Task to complete = Return, in their exact form, the lines that lie between the start of the data below and the line containing "ATOM 18 C C", with both ends included.

Records drawn from a dataset
● ● ● ● ● ● ●

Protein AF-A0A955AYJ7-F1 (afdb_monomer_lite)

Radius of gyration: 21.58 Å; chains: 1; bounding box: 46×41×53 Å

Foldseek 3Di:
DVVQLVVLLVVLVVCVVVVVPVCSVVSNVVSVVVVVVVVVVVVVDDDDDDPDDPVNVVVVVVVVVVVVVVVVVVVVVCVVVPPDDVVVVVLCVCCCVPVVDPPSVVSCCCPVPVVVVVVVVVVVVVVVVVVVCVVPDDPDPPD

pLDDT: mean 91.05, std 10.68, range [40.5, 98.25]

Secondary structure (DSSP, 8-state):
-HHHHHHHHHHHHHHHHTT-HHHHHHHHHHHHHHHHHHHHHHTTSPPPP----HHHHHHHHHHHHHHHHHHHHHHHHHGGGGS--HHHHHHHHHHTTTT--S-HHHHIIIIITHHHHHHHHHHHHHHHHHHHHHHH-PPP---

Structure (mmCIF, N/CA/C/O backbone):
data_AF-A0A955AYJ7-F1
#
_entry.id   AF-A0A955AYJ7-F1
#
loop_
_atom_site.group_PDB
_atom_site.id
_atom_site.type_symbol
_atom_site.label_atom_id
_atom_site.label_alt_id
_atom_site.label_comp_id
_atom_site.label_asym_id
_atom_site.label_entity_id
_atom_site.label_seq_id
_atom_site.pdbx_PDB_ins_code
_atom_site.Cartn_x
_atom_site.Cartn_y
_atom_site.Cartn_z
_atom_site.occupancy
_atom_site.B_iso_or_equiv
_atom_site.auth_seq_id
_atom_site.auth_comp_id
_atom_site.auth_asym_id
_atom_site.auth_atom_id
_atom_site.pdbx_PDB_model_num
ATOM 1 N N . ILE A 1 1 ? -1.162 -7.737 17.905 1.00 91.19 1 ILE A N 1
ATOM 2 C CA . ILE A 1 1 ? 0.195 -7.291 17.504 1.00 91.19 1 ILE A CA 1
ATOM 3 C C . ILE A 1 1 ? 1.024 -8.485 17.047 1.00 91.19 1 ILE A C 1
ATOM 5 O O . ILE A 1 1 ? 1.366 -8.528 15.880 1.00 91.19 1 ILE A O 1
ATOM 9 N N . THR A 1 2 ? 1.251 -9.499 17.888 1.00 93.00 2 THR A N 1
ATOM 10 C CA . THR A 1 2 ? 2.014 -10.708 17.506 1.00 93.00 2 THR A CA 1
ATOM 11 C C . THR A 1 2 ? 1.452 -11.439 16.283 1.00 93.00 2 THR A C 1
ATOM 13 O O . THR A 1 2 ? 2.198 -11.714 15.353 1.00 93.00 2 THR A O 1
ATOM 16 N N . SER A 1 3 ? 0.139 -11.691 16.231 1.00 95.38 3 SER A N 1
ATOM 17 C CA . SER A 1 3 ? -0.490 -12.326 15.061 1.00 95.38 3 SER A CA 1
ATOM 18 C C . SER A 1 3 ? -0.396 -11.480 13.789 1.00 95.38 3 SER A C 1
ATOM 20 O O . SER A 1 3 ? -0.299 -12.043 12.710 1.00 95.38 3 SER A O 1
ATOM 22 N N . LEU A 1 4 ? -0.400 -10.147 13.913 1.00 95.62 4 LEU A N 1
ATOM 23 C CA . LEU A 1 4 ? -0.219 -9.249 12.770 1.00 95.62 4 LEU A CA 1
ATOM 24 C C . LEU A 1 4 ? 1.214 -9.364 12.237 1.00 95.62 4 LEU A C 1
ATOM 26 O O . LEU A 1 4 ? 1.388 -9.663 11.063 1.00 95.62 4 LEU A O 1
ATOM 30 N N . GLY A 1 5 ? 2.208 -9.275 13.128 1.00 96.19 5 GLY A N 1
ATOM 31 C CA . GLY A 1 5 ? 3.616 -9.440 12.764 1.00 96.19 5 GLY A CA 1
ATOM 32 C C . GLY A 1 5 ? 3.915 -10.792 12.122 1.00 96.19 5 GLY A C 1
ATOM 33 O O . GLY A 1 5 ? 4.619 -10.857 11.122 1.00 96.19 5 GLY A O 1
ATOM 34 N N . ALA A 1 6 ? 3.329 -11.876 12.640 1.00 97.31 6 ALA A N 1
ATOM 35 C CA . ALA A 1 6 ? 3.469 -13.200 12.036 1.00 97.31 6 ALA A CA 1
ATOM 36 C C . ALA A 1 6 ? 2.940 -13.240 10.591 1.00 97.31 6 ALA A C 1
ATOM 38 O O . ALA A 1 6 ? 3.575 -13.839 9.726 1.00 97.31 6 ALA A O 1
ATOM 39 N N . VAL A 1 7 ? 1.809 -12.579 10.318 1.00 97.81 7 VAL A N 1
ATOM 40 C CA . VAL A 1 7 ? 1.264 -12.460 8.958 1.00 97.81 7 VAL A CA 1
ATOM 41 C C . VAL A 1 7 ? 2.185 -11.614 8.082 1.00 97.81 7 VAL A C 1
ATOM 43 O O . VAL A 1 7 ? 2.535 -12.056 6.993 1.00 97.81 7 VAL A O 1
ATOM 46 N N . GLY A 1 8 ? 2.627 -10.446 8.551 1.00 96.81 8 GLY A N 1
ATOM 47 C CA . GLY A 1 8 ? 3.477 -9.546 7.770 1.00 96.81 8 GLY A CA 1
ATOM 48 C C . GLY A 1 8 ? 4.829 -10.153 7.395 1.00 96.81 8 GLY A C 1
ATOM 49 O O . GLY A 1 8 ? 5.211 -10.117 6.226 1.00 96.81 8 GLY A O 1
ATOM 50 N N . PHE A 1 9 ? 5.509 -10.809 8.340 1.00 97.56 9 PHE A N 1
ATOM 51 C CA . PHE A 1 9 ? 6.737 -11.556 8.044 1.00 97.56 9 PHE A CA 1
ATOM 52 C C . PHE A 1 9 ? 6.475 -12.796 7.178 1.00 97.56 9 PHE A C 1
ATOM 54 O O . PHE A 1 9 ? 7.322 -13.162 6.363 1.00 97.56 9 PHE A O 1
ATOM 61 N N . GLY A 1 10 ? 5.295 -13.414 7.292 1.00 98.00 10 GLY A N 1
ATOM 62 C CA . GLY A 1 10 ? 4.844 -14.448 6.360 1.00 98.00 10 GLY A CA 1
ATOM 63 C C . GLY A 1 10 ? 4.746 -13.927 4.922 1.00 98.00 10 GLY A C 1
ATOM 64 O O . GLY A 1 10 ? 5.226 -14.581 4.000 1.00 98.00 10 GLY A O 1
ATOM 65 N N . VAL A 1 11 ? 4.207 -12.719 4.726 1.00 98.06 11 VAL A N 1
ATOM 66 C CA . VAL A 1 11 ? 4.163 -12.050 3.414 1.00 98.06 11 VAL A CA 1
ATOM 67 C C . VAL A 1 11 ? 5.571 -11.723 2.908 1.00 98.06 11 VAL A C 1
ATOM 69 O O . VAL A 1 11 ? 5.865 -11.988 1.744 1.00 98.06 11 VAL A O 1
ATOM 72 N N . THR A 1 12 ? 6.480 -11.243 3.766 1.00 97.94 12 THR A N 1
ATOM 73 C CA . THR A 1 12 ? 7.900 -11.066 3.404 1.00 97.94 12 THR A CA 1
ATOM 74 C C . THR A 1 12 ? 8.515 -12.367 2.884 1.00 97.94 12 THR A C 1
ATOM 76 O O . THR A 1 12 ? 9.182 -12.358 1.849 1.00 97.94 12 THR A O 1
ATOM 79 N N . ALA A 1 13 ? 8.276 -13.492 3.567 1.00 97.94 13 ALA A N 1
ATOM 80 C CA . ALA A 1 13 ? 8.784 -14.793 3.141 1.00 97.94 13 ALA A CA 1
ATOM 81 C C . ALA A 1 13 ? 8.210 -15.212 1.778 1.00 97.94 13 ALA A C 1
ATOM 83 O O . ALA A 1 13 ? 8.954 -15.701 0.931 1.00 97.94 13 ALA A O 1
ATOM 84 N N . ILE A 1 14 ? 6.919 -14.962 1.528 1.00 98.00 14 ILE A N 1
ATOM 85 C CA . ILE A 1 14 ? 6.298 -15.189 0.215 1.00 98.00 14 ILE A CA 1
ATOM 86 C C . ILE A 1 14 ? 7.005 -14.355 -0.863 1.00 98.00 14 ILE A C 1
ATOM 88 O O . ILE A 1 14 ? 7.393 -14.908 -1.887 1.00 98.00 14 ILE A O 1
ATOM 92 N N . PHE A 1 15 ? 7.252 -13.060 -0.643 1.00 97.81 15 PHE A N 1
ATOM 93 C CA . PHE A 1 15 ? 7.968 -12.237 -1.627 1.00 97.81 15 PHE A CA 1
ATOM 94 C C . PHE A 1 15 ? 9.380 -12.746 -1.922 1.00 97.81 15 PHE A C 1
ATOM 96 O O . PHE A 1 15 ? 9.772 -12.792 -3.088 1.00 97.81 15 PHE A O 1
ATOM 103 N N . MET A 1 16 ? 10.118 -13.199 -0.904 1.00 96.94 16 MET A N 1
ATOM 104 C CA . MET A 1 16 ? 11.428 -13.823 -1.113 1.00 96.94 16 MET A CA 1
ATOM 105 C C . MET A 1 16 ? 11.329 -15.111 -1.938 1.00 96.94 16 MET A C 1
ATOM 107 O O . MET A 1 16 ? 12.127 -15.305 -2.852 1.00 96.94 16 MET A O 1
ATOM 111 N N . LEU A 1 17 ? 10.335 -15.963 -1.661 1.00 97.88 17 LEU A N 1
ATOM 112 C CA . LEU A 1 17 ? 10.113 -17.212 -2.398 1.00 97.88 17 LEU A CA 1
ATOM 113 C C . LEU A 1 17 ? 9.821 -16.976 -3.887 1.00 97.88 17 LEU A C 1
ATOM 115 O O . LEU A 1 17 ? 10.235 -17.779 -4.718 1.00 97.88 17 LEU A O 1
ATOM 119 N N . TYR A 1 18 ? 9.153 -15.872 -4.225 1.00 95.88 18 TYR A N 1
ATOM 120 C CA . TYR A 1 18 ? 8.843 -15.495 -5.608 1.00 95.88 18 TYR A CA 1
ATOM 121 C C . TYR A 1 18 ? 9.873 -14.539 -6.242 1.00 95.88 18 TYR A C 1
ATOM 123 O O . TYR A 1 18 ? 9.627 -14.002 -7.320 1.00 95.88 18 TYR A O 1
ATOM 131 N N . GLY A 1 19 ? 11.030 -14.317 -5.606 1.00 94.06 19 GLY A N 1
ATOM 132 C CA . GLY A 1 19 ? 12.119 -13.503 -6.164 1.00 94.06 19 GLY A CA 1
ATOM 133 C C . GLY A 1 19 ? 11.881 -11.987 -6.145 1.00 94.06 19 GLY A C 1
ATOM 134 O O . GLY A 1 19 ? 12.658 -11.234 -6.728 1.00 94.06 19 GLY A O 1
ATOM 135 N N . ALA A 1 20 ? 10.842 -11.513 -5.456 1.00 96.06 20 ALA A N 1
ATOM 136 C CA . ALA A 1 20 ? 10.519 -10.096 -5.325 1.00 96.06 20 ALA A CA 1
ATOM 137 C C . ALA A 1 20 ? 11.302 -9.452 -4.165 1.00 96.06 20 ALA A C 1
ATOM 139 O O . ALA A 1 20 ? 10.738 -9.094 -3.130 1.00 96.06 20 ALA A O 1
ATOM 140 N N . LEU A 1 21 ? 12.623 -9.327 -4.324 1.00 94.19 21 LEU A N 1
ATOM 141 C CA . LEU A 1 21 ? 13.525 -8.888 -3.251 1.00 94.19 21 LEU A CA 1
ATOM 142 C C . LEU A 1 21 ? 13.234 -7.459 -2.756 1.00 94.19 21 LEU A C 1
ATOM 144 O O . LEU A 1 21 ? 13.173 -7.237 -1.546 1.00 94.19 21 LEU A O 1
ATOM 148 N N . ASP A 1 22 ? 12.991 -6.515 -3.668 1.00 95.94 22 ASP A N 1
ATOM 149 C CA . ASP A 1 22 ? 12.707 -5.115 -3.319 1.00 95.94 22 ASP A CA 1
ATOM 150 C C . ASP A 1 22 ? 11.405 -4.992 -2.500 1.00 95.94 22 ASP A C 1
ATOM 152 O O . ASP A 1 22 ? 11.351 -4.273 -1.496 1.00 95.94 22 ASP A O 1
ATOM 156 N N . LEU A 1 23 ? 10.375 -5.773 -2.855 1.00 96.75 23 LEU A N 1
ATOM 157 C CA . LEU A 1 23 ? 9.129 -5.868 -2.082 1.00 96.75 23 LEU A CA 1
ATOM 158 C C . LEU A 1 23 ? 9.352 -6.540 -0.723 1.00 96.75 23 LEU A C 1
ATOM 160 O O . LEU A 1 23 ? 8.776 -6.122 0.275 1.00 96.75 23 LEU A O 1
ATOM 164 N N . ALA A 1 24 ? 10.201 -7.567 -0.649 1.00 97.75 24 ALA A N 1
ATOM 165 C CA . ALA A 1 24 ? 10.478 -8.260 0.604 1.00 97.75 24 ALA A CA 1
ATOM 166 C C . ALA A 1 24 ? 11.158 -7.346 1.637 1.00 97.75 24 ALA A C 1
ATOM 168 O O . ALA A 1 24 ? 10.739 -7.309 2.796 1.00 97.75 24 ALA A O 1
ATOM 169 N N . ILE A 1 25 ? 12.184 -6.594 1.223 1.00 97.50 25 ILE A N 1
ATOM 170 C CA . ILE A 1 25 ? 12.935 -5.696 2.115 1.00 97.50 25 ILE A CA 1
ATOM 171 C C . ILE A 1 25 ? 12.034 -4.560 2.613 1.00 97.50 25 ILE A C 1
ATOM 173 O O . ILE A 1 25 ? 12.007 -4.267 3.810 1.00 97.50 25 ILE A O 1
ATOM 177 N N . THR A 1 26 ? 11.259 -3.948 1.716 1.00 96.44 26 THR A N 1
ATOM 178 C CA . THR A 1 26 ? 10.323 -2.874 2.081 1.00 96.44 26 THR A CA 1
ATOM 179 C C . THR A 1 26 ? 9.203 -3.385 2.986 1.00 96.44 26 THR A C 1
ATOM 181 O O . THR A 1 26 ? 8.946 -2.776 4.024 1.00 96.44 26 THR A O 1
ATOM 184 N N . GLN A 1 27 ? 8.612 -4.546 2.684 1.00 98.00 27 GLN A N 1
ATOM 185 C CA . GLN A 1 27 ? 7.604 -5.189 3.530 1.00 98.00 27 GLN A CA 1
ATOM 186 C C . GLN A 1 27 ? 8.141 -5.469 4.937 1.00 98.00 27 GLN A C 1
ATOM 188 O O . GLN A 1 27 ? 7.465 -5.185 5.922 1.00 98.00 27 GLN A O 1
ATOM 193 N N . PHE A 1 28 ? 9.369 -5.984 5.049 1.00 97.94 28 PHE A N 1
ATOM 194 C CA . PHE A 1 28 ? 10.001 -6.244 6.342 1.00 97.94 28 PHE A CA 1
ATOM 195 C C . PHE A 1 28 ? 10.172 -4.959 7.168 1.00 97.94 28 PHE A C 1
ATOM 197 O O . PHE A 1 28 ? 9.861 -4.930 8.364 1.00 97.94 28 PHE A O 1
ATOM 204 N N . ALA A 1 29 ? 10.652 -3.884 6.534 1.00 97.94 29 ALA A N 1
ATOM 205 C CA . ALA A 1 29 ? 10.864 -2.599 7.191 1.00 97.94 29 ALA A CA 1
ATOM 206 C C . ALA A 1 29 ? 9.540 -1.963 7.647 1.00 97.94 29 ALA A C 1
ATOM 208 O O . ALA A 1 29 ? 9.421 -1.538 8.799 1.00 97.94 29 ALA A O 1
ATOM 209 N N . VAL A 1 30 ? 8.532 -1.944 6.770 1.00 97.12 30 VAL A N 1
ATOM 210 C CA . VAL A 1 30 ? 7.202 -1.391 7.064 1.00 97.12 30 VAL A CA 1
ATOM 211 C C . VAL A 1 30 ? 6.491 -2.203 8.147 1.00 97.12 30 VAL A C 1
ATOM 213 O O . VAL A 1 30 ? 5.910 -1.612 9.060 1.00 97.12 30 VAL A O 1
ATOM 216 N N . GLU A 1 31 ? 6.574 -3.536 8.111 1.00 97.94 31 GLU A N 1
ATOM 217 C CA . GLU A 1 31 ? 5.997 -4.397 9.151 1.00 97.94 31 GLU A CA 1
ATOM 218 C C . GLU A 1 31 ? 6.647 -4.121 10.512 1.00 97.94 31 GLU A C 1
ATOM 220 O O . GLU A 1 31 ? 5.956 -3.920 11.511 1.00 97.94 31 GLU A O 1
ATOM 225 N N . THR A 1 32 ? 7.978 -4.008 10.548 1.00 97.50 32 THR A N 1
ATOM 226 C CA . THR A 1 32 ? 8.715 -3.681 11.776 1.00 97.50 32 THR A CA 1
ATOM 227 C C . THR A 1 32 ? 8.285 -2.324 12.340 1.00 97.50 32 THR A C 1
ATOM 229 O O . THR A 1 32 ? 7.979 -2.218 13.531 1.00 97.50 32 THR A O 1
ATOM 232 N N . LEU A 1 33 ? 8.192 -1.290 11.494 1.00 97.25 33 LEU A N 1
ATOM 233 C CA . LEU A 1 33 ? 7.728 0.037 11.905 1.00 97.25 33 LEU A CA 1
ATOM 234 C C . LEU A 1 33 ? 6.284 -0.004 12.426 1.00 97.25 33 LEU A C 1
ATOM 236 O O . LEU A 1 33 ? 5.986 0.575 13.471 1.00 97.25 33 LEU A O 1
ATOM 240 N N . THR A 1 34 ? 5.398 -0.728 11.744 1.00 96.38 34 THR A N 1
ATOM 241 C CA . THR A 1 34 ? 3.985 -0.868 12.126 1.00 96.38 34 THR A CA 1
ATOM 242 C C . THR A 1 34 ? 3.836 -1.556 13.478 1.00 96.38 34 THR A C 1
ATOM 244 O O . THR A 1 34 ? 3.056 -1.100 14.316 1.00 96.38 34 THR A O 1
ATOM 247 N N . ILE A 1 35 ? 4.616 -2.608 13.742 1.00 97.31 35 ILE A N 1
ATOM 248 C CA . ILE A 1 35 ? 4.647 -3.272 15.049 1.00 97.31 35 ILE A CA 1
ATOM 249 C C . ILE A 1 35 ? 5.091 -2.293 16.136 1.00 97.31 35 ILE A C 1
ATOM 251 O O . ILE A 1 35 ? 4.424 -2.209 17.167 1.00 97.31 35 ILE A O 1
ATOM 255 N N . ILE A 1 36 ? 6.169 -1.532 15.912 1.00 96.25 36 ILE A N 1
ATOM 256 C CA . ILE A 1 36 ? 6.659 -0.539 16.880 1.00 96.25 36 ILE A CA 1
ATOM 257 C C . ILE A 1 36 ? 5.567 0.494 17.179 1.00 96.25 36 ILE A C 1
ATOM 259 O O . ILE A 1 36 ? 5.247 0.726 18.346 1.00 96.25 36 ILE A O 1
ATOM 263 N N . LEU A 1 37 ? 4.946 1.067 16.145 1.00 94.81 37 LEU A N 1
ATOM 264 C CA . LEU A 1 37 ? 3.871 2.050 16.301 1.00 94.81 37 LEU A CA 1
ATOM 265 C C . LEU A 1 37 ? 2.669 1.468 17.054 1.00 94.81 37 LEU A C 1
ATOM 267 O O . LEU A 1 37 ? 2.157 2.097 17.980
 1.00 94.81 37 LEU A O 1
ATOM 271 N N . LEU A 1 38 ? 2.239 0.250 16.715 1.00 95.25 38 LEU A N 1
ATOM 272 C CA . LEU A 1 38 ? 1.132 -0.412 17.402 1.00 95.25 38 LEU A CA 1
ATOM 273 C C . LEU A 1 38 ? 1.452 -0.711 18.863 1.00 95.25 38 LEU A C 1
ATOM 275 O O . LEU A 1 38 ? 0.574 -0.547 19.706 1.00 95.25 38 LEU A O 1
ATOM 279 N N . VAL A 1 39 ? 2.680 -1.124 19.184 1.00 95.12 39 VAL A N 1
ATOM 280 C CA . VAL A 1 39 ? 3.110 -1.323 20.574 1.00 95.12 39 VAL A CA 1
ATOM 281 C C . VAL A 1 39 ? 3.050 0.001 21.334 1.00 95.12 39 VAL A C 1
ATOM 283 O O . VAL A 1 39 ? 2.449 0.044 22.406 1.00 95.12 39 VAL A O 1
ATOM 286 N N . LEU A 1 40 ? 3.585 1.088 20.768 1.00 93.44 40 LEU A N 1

● ● ● ● ● ● ●

Your solution =
Protein AF-A0A955AYJ7-F1 (afdb_monomer_lite)

Radius of gyration: 21.58 Å; chains: 1; bounding box: 46×41×53 Å

Foldseek 3Di:
DVVQLVVLLVVLVVCVVVVVPVCSVVSNVVSVVVVVVVVVVVVVDDDDDDPDDPVNVVVVVVVVVVVVVVVVVVVVVCVVVPPDDVVVVVLCVCCCVPVVDPPSVVSCCCPVPVVVVVVVVVVVVVVVVVVVCVVPDDPDPPD

pLDDT: mean 91.05, std 10.68, range [40.5, 98.25]

Secondary structure (DSSP, 8-state):
-HHHHHHHHHHHHHHHHTT-HHHHHHHHHHHHHHHHHHHHHHTTSPPPP----HHHHHHHHHHHHHHHHHHHHHHHHHGGGGS--HHHHHHHHHHTTTT--S-HHHHIIIIITHHHHHHHHHHHHHHHHHHHHHHH-PPP---

Structure (mmCIF, N/CA/C/O backbone):
data_AF-A0A955AYJ7-F1
#
_entry.id   AF-A0A955AYJ7-F1
#
loop_
_atom_site.group_PDB
_atom_site.id
_atom_site.type_symbol
_atom_site.label_atom_id
_atom_site.label_alt_id
_atom_site.label_comp_id
_atom_site.label_asym_id
_atom_site.label_entity_id
_atom_site.label_seq_id
_atom_site.pdbx_PDB_ins_code
_atom_site.Cartn_x
_atom_site.Cartn_y
_atom_site.Cartn_z
_atom_site.occupancy
_atom_site.B_iso_or_equiv
_atom_site.auth_seq_id
_atom_site.auth_comp_id
_atom_site.auth_asym_id
_atom_site.auth_atom_id
_atom_site.pdbx_PDB_model_num
ATOM 1 N N . ILE A 1 1 ? -1.162 -7.737 17.905 1.00 91.19 1 ILE A N 1
ATOM 2 C CA . ILE A 1 1 ? 0.195 -7.291 17.504 1.00 91.19 1 ILE A CA 1
ATOM 3 C C . ILE A 1 1 ? 1.024 -8.485 17.047 1.00 91.19 1 ILE A C 1
ATOM 5 O O . ILE A 1 1 ? 1.366 -8.528 15.880 1.00 91.19 1 ILE A O 1
ATOM 9 N N . THR A 1 2 ? 1.251 -9.499 17.888 1.00 93.00 2 THR A N 1
ATOM 10 C CA . THR A 1 2 ? 2.014 -10.708 17.506 1.00 93.00 2 THR A CA 1
ATOM 11 C C . THR A 1 2 ? 1.452 -11.439 16.283 1.00 93.00 2 THR A C 1
ATOM 13 O O . THR A 1 2 ? 2.198 -11.714 15.353 1.00 93.00 2 THR A O 1
ATOM 16 N N . SER A 1 3 ? 0.139 -11.691 16.231 1.00 95.38 3 SER A N 1
ATOM 17 C CA . SER A 1 3 ? -0.490 -12.326 15.061 1.00 95.38 3 SER A CA 1
ATOM 18 C C . SER A 1 3 ? -0.396 -11.480 13.789 1.00 95.38 3 SER A C 1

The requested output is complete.